[Entries taken from a collection]
Start of Block

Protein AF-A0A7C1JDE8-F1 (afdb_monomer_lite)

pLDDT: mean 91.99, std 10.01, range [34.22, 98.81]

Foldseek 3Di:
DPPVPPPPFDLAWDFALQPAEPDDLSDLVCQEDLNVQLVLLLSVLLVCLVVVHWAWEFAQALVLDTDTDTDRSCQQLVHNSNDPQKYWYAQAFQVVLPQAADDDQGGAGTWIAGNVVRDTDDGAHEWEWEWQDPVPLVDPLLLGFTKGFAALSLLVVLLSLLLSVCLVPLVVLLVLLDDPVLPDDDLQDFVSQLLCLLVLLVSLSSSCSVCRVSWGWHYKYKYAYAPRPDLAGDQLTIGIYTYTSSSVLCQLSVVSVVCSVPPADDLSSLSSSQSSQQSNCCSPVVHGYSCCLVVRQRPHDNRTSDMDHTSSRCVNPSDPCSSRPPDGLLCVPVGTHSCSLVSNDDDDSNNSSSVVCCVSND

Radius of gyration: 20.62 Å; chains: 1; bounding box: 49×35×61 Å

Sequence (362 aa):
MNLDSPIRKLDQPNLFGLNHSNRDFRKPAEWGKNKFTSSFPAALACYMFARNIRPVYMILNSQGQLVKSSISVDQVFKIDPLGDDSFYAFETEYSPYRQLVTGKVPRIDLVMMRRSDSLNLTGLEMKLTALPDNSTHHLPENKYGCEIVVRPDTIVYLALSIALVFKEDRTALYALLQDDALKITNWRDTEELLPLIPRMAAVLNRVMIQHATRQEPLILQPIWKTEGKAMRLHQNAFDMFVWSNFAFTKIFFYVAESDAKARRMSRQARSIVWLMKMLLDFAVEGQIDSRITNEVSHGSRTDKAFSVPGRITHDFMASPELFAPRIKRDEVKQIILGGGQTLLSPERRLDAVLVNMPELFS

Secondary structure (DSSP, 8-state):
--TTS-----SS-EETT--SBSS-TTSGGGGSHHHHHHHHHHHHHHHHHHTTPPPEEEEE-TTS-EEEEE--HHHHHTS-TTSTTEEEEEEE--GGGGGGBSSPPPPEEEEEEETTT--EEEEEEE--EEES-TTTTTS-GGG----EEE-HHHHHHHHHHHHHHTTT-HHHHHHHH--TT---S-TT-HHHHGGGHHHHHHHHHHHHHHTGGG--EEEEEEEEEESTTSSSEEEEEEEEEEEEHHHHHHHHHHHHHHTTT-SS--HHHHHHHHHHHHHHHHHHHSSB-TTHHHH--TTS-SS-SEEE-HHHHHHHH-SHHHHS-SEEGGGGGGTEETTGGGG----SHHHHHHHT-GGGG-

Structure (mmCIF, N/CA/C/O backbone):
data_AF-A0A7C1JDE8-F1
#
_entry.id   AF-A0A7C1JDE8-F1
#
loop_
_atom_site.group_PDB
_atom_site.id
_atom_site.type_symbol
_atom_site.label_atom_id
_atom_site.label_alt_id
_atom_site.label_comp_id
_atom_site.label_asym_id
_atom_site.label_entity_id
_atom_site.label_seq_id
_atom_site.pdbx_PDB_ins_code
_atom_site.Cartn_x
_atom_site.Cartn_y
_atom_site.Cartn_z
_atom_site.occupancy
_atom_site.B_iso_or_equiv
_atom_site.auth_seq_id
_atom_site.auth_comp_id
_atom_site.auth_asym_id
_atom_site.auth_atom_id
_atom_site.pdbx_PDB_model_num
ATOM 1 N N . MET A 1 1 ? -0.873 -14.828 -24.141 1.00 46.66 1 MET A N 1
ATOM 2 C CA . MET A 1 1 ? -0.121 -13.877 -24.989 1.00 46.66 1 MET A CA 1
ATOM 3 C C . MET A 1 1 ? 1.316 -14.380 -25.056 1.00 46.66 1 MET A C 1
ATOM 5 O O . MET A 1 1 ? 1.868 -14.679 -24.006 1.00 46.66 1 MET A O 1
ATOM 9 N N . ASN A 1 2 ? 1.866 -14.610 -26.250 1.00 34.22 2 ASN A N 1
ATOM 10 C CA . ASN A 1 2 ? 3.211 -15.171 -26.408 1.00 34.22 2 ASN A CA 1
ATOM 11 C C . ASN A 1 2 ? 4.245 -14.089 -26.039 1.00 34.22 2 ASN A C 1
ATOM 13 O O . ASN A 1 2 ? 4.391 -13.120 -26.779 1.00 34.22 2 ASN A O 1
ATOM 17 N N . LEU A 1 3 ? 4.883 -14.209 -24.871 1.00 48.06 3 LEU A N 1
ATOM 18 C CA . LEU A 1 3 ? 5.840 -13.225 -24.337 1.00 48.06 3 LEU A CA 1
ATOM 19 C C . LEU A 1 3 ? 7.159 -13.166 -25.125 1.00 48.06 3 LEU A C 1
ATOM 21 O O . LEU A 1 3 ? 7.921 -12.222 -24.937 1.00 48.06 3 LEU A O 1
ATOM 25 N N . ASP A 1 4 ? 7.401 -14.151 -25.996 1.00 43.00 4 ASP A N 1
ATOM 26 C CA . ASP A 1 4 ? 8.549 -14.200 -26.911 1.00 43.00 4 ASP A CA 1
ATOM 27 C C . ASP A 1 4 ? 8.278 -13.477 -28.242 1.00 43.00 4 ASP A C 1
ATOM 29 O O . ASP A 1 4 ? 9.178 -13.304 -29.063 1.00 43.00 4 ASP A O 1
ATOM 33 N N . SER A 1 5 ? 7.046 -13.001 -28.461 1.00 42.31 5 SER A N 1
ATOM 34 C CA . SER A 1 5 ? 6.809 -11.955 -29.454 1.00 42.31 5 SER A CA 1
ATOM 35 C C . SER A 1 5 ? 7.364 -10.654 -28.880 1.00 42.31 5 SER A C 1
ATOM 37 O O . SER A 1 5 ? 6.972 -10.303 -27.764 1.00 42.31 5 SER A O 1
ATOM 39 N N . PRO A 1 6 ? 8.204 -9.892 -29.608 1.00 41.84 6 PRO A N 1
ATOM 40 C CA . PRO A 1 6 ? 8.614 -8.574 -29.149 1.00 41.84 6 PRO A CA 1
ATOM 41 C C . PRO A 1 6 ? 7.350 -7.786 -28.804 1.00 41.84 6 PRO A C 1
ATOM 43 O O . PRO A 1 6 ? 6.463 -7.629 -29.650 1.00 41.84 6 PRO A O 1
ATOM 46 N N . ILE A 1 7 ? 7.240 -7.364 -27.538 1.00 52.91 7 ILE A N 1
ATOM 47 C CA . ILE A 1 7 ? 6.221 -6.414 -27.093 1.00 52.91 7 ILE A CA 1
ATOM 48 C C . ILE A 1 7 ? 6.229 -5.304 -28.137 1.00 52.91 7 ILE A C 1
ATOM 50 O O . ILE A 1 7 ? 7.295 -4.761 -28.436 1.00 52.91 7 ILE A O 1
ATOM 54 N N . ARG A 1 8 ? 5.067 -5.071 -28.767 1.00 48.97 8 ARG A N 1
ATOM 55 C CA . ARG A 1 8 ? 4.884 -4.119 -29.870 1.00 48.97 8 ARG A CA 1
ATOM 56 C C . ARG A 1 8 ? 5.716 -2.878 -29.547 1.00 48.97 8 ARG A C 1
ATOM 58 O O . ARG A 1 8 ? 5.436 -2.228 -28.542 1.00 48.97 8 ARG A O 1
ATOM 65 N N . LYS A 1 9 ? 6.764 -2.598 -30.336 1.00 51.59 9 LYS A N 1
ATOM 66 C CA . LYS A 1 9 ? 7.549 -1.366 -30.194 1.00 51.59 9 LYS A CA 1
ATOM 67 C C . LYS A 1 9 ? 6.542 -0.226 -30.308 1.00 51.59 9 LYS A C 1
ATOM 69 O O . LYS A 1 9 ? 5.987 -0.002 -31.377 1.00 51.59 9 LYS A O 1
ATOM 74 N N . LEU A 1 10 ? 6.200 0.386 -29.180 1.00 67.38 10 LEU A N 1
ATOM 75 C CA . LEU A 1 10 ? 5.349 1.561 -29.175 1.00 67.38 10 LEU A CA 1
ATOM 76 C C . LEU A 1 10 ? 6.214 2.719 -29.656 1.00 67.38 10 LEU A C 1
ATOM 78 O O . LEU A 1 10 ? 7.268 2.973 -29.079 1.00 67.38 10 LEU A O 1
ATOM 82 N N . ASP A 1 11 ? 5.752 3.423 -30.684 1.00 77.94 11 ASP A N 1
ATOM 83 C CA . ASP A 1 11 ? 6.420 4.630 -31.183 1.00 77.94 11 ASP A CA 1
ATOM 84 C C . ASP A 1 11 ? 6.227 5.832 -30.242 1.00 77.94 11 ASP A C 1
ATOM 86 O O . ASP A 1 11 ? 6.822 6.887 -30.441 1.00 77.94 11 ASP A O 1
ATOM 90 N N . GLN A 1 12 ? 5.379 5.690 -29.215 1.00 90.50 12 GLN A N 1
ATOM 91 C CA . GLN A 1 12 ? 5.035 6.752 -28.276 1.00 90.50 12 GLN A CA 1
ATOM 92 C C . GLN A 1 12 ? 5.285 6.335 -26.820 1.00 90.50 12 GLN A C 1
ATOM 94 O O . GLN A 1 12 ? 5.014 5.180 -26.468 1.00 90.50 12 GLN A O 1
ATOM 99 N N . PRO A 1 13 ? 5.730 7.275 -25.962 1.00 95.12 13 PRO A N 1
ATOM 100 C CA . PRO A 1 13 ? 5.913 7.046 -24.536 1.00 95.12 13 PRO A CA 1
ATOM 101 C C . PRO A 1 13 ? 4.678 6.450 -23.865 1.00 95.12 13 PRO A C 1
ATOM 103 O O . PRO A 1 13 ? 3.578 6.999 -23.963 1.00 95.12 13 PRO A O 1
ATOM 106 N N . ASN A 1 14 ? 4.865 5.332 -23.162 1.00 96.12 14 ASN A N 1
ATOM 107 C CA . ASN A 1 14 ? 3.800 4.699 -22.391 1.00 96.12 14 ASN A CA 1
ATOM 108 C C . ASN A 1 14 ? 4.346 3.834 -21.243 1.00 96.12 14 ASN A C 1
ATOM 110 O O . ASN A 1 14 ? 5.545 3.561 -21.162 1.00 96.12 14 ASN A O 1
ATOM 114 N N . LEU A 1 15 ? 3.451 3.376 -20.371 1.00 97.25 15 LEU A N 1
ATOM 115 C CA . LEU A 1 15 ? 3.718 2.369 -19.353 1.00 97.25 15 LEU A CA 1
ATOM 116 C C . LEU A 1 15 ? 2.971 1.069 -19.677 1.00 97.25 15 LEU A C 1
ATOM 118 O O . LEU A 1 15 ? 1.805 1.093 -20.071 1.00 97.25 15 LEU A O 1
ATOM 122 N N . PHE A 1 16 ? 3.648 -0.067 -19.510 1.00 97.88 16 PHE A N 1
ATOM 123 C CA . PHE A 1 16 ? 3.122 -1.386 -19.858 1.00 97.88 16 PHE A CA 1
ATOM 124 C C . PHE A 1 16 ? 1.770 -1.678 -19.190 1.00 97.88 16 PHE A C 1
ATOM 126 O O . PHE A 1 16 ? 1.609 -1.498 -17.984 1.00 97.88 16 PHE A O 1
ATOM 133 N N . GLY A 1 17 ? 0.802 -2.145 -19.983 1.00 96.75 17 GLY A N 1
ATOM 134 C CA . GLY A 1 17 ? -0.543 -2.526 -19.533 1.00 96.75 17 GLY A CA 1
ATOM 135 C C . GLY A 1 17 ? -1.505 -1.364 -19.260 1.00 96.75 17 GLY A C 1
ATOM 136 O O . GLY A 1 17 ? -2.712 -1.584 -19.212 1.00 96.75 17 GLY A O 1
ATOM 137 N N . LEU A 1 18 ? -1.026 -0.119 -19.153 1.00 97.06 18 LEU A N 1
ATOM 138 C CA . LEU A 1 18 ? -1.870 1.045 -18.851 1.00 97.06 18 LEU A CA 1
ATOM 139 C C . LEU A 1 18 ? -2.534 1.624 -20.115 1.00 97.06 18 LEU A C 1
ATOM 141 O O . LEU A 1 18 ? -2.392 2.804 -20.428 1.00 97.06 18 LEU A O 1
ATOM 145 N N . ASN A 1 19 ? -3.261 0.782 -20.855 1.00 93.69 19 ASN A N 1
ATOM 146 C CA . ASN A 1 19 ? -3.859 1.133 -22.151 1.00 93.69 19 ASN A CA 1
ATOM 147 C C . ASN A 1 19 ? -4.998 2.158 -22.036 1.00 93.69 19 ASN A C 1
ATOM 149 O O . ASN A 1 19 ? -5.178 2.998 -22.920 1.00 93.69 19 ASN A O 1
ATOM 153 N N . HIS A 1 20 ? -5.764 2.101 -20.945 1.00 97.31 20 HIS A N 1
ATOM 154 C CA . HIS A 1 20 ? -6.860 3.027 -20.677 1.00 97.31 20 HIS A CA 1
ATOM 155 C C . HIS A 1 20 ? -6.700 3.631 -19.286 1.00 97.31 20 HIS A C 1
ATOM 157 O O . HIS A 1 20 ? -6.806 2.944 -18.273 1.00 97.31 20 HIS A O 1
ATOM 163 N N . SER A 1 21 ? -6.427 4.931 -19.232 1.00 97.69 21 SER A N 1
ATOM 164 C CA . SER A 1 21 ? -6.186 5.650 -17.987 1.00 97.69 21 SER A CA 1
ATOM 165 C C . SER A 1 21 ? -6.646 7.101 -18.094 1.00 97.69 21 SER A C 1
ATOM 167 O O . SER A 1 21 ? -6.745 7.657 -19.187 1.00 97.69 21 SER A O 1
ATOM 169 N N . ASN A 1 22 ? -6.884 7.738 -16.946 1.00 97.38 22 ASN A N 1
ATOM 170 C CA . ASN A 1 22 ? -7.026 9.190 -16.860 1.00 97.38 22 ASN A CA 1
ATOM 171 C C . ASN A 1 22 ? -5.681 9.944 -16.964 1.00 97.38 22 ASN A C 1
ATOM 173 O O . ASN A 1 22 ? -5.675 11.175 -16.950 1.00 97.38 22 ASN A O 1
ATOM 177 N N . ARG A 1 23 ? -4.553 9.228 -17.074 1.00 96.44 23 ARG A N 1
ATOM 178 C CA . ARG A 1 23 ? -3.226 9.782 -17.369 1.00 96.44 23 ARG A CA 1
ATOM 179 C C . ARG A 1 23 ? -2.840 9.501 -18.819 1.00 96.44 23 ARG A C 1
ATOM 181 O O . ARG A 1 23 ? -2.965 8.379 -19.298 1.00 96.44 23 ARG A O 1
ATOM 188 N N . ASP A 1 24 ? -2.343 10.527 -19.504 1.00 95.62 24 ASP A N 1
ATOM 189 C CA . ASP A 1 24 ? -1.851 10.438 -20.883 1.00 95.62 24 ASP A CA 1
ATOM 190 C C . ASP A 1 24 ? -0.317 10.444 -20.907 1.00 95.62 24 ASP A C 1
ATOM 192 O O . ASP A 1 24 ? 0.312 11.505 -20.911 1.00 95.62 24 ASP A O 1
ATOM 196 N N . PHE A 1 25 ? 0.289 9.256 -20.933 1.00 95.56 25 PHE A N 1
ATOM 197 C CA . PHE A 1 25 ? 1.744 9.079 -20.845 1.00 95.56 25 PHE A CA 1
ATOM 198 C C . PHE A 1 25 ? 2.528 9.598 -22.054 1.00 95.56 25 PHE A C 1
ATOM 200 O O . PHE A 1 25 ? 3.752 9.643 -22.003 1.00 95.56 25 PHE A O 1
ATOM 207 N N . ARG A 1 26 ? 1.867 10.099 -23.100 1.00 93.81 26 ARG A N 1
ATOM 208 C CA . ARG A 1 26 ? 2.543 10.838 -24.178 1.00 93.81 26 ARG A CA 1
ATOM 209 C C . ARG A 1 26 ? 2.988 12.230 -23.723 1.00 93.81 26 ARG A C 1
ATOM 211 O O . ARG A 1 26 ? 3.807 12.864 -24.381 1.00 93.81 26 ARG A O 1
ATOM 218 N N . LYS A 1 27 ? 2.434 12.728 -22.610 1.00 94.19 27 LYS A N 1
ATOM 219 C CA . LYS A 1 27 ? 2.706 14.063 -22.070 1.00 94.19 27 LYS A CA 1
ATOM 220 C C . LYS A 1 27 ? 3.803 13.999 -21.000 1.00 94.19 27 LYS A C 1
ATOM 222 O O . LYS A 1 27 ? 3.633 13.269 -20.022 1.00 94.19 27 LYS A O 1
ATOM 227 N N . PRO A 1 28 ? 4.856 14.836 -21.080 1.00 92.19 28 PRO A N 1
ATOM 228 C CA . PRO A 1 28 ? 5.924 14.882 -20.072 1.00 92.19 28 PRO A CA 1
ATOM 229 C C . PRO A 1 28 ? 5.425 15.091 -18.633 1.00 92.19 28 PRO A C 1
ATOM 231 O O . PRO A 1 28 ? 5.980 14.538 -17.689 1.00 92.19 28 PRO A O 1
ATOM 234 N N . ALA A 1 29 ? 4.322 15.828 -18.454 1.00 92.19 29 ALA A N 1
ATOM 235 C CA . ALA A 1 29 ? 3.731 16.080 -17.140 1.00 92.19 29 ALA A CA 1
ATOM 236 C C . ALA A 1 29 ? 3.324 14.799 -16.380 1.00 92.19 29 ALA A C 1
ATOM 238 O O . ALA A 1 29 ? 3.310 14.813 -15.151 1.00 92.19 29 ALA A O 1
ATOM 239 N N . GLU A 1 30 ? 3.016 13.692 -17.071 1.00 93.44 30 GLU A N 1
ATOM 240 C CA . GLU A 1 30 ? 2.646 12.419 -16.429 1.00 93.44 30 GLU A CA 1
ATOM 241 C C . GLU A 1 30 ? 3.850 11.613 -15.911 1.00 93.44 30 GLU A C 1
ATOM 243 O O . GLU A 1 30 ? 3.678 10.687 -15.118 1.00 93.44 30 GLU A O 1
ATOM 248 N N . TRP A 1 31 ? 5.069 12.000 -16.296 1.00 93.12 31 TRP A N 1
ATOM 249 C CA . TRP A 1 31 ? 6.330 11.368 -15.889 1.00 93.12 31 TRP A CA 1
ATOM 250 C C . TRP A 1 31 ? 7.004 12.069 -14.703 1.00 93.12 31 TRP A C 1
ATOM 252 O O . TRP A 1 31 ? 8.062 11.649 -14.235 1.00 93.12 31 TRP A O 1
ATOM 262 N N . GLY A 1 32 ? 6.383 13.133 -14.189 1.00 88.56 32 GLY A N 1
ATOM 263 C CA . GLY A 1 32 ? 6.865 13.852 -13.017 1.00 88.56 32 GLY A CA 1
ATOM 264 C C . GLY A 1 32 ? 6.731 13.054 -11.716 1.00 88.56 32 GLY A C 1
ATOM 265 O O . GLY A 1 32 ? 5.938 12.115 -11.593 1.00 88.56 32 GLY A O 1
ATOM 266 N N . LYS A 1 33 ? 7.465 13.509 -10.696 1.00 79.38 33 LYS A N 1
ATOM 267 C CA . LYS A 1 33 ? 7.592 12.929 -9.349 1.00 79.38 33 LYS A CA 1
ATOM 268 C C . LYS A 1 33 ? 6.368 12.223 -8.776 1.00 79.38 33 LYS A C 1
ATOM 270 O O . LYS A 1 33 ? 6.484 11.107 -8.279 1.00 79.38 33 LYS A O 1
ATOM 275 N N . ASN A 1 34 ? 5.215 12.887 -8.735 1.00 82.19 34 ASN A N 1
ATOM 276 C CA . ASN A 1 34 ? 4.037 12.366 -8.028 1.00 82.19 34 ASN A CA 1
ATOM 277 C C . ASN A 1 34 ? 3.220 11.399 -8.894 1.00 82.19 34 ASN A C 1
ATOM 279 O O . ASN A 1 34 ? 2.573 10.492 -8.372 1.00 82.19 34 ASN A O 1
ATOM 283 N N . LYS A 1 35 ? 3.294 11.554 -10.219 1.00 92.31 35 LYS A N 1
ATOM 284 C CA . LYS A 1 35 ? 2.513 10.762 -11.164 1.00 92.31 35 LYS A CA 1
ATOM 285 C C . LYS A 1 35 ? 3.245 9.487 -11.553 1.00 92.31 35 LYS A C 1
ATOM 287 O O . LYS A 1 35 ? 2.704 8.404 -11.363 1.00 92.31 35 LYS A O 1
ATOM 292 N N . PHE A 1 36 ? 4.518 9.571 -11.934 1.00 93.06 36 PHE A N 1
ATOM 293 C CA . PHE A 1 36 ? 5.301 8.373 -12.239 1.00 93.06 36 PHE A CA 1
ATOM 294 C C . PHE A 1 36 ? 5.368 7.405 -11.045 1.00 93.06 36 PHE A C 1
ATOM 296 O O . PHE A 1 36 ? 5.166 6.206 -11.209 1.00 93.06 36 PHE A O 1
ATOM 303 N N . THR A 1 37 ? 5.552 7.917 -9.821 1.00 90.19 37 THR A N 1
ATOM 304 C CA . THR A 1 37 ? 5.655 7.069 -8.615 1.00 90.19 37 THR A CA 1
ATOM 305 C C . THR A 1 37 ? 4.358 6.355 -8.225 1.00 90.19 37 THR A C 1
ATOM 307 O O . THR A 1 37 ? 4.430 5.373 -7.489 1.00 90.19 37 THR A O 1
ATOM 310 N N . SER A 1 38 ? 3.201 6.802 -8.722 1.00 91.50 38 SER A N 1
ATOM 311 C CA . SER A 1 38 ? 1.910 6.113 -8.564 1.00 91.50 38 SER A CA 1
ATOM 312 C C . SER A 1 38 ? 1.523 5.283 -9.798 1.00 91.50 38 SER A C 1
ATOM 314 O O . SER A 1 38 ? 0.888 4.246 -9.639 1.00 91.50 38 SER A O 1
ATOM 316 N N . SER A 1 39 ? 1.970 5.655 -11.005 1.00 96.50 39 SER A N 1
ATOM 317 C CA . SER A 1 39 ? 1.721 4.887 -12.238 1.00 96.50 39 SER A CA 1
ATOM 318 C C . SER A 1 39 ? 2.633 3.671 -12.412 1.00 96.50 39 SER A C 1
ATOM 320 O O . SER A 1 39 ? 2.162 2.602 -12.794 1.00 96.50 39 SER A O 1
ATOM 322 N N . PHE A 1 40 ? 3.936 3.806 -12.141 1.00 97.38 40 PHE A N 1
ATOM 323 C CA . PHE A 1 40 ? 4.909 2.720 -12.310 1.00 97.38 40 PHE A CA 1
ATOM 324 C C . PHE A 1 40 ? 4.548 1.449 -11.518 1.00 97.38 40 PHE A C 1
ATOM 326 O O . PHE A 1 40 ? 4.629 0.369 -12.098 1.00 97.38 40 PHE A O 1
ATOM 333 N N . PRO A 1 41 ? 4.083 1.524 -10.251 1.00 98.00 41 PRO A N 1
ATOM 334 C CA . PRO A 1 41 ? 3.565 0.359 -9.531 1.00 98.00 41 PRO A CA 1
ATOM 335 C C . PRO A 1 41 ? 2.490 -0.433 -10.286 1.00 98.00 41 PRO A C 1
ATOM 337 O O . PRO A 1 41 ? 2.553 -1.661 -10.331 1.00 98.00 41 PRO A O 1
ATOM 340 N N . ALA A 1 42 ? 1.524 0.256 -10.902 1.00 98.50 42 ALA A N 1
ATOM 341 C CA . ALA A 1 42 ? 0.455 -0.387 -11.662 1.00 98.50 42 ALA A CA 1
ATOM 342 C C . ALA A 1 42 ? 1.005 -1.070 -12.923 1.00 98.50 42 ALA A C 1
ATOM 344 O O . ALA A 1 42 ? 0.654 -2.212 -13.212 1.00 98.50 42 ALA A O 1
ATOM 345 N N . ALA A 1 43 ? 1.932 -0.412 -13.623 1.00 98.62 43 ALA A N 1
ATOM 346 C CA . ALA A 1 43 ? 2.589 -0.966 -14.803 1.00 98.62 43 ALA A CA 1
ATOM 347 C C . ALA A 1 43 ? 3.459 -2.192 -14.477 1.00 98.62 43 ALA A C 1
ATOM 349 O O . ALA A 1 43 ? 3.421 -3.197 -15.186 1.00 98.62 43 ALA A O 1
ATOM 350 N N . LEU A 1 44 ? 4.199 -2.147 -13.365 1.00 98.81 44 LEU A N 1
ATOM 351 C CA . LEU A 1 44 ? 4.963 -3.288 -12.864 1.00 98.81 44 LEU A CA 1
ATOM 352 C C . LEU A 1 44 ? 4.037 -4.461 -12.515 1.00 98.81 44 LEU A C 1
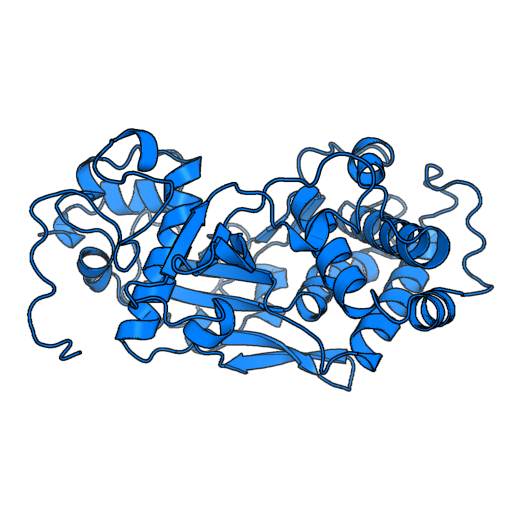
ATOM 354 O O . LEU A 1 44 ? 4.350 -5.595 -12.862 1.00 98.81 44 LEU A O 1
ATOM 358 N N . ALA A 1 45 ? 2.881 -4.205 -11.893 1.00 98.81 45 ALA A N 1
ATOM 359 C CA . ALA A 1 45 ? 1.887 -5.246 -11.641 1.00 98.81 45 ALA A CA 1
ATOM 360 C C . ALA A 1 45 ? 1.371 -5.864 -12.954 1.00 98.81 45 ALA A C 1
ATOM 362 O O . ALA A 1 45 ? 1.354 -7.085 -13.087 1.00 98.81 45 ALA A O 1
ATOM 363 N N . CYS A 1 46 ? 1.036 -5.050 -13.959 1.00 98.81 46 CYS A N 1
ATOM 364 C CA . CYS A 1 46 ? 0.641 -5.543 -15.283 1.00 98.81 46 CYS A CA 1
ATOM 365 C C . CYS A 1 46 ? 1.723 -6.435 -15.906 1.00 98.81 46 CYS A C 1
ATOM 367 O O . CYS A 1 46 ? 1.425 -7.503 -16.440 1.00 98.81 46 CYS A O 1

End of Block

Word for word, restate the lines of the data above that fall between the line holding "ATOM 153 N N" and the line holding "ATOM 164 C CA", inclusive, and no other lines.

ATOM 153 N N . HIS A 1 20 ? -5.764 2.101 -20.945 1.00 97.31 20 HIS A N 1
ATOM 154 C CA . HIS A 1 20 ? -6.860 3.027 -20.677 1.00 97.31 20 HIS A CA 1
ATOM 155 C C . HIS A 1 20 ? -6.700 3.631 -19.286 1.00 97.31 20 HIS A C 1
ATOM 157 O O . HIS A 1 20 ? -6.806 2.944 -18.273 1.00 97.31 20 HIS A O 1
ATOM 163 N N . SER A 1 21 ? -6.427 4.931 -19.232 1.00 97.69 21 SER A N 1
ATOM 164 C CA . SER A 1 21 ? -6.186 5.650 -17.987 1.00 97.69 21 SER A CA 1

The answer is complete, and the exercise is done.